Background information
- Origin: Ballymena, Northern Ireland & England, United Kingdom
- Genres: Gothic metal, heavy metal, doom metal, alternative rock, hard rock
- Years active: 2002–2005 and 2009–2011
- Members: Brian Eddie Reynolds Lee Morris (session) Sarah Jezebel Deva (session)
- Website: www.CreationsTears.com

= Creation's Tears =

Irish heavy metal/gothic metal band

Creation's Tears are an Irish heavy metal/gothic metal band based in Northern Ireland, with some members based in England.

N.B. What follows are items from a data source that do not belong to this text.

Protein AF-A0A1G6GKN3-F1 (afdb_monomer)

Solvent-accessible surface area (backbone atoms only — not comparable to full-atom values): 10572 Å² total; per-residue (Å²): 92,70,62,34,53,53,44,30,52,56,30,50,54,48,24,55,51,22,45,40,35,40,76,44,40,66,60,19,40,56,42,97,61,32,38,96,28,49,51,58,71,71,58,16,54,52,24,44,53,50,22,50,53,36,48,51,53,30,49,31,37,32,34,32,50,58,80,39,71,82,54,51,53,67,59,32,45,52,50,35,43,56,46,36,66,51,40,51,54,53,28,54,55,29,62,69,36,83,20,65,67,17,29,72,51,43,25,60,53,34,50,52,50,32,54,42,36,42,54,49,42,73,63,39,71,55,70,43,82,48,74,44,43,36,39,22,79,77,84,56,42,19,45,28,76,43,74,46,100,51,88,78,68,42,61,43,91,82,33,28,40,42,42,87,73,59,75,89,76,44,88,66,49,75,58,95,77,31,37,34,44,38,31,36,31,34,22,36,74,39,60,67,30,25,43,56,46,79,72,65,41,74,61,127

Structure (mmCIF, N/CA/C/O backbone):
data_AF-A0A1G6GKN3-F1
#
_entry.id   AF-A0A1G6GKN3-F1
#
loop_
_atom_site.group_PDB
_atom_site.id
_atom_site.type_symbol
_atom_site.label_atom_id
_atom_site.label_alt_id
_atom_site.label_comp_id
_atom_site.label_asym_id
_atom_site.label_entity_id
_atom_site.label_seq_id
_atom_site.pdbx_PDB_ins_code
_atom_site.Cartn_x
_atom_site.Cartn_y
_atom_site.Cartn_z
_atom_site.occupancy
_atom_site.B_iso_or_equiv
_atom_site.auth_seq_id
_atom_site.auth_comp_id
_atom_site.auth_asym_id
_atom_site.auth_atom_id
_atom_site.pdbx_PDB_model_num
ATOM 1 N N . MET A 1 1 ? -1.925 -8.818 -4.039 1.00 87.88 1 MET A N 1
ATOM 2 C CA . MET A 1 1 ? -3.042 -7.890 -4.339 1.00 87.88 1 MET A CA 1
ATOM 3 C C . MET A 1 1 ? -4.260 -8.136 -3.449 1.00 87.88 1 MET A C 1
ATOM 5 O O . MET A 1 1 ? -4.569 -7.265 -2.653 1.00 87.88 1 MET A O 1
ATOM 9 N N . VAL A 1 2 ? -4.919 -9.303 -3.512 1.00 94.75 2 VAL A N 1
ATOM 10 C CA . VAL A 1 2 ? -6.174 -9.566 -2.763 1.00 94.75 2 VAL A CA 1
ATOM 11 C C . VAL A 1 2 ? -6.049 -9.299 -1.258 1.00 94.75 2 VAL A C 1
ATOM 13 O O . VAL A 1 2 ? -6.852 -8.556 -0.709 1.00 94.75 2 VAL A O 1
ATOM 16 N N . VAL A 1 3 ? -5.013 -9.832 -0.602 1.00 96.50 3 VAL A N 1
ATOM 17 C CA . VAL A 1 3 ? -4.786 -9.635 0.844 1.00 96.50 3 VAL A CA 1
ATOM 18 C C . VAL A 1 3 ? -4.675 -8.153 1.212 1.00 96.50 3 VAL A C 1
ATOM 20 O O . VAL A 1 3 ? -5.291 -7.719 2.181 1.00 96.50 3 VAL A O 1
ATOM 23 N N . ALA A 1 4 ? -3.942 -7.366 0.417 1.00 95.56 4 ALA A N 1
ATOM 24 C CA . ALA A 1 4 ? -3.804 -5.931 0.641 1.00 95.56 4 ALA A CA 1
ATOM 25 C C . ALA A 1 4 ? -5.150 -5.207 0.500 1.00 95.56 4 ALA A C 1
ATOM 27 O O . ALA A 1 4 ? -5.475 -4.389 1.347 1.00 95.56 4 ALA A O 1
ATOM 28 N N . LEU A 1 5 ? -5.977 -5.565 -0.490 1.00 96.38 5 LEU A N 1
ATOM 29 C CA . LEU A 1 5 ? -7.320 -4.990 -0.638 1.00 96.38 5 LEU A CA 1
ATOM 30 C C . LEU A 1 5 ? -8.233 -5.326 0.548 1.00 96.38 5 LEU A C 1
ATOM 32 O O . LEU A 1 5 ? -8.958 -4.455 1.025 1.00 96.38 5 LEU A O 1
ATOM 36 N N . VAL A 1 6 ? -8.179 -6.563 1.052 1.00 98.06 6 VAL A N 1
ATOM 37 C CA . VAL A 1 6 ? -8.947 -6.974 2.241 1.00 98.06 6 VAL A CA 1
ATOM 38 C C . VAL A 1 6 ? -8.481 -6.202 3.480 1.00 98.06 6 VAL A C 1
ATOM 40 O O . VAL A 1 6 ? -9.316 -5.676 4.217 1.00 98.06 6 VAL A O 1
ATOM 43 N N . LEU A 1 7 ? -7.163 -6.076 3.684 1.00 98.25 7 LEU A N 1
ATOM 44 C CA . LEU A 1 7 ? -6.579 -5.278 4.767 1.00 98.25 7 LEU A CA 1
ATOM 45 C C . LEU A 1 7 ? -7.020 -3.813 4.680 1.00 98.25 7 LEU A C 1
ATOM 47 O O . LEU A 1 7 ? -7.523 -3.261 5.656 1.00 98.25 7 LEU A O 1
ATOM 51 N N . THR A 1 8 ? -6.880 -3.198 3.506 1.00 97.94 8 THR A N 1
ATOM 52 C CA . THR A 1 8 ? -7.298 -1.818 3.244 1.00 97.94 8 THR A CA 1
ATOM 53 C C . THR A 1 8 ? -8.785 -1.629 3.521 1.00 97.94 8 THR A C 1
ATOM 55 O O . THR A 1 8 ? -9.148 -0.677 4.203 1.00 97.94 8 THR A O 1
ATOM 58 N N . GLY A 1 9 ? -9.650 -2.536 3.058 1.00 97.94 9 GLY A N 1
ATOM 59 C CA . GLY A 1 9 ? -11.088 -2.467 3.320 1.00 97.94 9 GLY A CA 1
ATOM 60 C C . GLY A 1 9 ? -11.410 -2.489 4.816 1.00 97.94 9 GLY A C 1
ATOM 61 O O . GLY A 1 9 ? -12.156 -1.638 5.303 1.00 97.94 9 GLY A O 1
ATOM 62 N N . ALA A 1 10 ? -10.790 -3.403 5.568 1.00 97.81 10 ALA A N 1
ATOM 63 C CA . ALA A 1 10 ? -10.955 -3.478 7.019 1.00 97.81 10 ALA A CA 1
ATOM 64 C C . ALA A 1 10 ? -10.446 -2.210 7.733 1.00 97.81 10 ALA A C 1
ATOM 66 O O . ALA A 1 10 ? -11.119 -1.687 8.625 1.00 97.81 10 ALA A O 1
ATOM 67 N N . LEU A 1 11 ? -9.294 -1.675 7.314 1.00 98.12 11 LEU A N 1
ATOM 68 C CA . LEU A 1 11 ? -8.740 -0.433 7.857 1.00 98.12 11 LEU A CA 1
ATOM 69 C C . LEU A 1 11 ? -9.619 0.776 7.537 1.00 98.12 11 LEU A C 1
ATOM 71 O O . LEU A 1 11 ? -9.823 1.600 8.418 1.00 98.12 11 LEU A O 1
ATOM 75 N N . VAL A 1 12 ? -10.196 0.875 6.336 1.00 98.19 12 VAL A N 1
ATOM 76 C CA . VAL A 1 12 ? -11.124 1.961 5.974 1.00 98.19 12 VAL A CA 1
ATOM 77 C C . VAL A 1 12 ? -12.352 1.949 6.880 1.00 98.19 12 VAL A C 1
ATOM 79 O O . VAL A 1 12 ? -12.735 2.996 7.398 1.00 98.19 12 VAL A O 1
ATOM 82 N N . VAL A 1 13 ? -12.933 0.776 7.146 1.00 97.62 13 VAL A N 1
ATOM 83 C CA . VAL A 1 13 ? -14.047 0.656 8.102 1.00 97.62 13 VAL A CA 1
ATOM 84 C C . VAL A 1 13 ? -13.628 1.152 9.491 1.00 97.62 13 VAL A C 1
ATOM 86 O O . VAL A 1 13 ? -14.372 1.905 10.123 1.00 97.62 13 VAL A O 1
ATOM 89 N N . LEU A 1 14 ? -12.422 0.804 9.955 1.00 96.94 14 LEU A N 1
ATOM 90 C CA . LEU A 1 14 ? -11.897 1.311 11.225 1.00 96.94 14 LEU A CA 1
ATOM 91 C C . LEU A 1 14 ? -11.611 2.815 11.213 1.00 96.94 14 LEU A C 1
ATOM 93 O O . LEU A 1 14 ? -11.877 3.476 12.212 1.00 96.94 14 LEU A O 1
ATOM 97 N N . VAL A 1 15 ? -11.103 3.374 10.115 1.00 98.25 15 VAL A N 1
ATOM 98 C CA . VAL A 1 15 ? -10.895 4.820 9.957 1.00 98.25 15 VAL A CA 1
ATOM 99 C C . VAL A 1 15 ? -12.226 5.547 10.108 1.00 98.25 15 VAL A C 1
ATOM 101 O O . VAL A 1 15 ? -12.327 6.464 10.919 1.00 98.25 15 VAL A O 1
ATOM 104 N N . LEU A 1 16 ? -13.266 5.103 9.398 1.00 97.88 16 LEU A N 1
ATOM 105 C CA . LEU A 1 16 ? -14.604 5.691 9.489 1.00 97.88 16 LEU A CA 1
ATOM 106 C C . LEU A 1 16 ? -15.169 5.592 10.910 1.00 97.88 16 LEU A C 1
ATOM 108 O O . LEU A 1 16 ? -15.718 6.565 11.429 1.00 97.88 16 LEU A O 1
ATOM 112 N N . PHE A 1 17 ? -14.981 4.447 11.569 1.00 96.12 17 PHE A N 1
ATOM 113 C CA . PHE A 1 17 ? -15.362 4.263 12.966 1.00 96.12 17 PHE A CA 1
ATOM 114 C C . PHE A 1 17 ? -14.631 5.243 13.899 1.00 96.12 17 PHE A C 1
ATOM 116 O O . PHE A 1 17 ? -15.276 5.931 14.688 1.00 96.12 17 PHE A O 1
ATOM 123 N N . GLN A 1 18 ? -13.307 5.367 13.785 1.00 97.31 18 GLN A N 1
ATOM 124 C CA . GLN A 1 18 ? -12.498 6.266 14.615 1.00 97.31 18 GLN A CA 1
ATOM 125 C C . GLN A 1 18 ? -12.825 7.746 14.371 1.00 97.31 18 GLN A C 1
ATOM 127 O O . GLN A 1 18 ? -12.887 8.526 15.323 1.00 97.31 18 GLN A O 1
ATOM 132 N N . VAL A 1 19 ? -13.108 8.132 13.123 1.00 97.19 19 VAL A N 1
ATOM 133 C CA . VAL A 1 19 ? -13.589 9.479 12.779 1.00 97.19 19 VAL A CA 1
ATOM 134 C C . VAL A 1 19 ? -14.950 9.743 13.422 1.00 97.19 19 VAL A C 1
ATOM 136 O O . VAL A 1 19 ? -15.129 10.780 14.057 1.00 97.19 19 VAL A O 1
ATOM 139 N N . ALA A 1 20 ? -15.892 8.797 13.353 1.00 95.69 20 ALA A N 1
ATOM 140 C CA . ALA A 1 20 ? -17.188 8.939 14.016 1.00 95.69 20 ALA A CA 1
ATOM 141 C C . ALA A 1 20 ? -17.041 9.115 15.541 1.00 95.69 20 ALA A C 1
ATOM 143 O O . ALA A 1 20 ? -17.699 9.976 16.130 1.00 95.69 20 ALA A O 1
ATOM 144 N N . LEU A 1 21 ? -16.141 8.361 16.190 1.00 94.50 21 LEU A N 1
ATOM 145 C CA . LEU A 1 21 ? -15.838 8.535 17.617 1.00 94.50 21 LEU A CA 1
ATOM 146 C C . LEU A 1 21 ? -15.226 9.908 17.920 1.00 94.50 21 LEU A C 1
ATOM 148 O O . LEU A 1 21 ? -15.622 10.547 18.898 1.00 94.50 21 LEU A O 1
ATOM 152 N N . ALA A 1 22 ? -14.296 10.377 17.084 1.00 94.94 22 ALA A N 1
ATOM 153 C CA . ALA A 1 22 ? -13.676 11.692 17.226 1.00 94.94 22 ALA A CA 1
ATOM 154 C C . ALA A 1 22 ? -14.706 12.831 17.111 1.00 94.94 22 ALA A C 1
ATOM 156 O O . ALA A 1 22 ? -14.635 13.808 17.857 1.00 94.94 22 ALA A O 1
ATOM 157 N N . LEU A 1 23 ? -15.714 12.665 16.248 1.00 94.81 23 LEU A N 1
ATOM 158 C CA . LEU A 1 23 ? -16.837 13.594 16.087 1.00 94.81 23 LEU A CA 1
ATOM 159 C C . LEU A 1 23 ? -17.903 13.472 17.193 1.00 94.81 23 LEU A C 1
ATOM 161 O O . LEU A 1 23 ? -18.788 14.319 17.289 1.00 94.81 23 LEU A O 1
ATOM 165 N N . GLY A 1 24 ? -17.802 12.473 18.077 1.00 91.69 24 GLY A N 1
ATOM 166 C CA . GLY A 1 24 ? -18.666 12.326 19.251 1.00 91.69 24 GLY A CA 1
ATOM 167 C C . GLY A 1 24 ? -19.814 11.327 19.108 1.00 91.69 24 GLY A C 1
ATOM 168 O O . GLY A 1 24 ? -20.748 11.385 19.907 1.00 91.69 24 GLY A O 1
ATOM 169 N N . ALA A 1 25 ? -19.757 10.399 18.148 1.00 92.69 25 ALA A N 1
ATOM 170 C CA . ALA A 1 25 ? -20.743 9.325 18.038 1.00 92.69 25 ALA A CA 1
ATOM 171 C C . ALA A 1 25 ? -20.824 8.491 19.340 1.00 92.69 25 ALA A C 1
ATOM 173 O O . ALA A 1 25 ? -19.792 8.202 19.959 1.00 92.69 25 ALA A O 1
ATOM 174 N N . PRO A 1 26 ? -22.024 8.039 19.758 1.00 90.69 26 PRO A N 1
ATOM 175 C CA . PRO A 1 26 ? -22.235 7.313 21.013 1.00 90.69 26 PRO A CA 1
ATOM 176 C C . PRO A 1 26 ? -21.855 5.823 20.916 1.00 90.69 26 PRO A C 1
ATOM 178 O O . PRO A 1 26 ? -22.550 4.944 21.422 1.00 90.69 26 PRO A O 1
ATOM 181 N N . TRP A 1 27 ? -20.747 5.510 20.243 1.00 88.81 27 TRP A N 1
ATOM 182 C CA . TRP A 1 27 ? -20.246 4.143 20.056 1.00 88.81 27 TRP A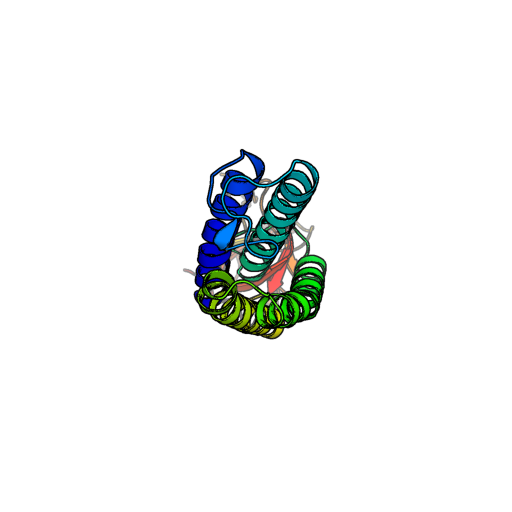 CA 1
ATOM 183 C C . TRP A 1 27 ? -19.045 3.817 20.946 1.00 88.81 27 TRP A C 1
ATOM 185 O O . TRP A 1 27 ? -18.366 2.810 20.738 1.00 88.81 27 TRP A O 1
ATOM 195 N N . GLY A 1 28 ? -18.825 4.620 21.993 1.00 84.12 28 GLY A N 1
ATOM 196 C CA . GLY A 1 28 ? -17.754 4.420 22.965 1.00 84.12 28 GLY A CA 1
ATOM 197 C C . GLY A 1 28 ? -17.768 3.046 23.635 1.00 84.12 28 GLY A C 1
ATOM 198 O O . GLY A 1 28 ? -16.719 2.577 24.052 1.00 84.12 28 GLY A O 1
ATOM 199 N N . ARG A 1 29 ? -18.902 2.330 23.658 1.00 86.19 29 ARG A N 1
ATOM 200 C CA . ARG A 1 29 ? -18.990 0.967 24.215 1.00 86.19 29 ARG A CA 1
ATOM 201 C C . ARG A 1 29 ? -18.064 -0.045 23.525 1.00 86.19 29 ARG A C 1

The band's personnel includes former members of established heavy metal acts; Lee Morris ex Paradise Lost and guest female vocalist Sarah Jezebel Deva ex Cradle of Filth. Creation's Tears frontman Brian Eddie Reynolds was one of the earlier pioneers of the death metal scene in Northern Ireland fronting the band Apathy whose "Lack of Emotion" EP featured in Downtown Radio presenter Johnny Hero's NI Chart during the early 1990s in Sunday Life (the biggest-selling Northern Ireland-only Sunday newspaper).

== Genre ==
There is much debate as to the genre of the band. British author, radio DJ and journalist Malcolm Dome has classified the band as "Brit Goth", akin to a fusion of Lacuna Coil and Anathema. Various music publications have also slotted the band into the gothic metal genre. Germany's Legacy Magazine hears elements of thrash metal in the mix. Other publications allude to doom metal influences like My Dying Bride, Opeth, Katatonia and Paradise Lost, while Blistering.com heralds it as being "accessibly morose". The UK's Terrorizer magazine surmises in their Goth Metal supplement, Dominion Mag, that Methods To End It All is "dark rock 'n' roll" and long-standing Kerrang! scribe Steve Beebee hails it as "Dark Metal." The recurring theme is that Creation's Tears are "versatile", "melodic" and "metal." Band frontman Reynolds has been documented in rock music press as saying that Methods To End It All is definitely not a gothic album.

== Biography ==
===Formation and early career (2002–2005)===
Creation's Tears initially formed in the middle of 2002 in Ballymena, Northern Ireland by Reynolds who quickly recruited former Apathy member Ian Coulter to fill the role of bassist. The name Creation's Tears was the title of an Apathy song from their 1995 album entitled Inertia. Joe Gillespie guitars and Jonny Crozet drums completed the first Creation's Tears line-up. The band played their first live gig in Belfast on the same bill as Vader, Krisiun, Decapitated and Prejudice. The initial Creation's Tears line-up continued to play only a mere handful of gigs thereafter and failed to produce any recorded material at that time. Owing to the relocation of two band members, the band went on hiatus in 2004/2005 until 2009.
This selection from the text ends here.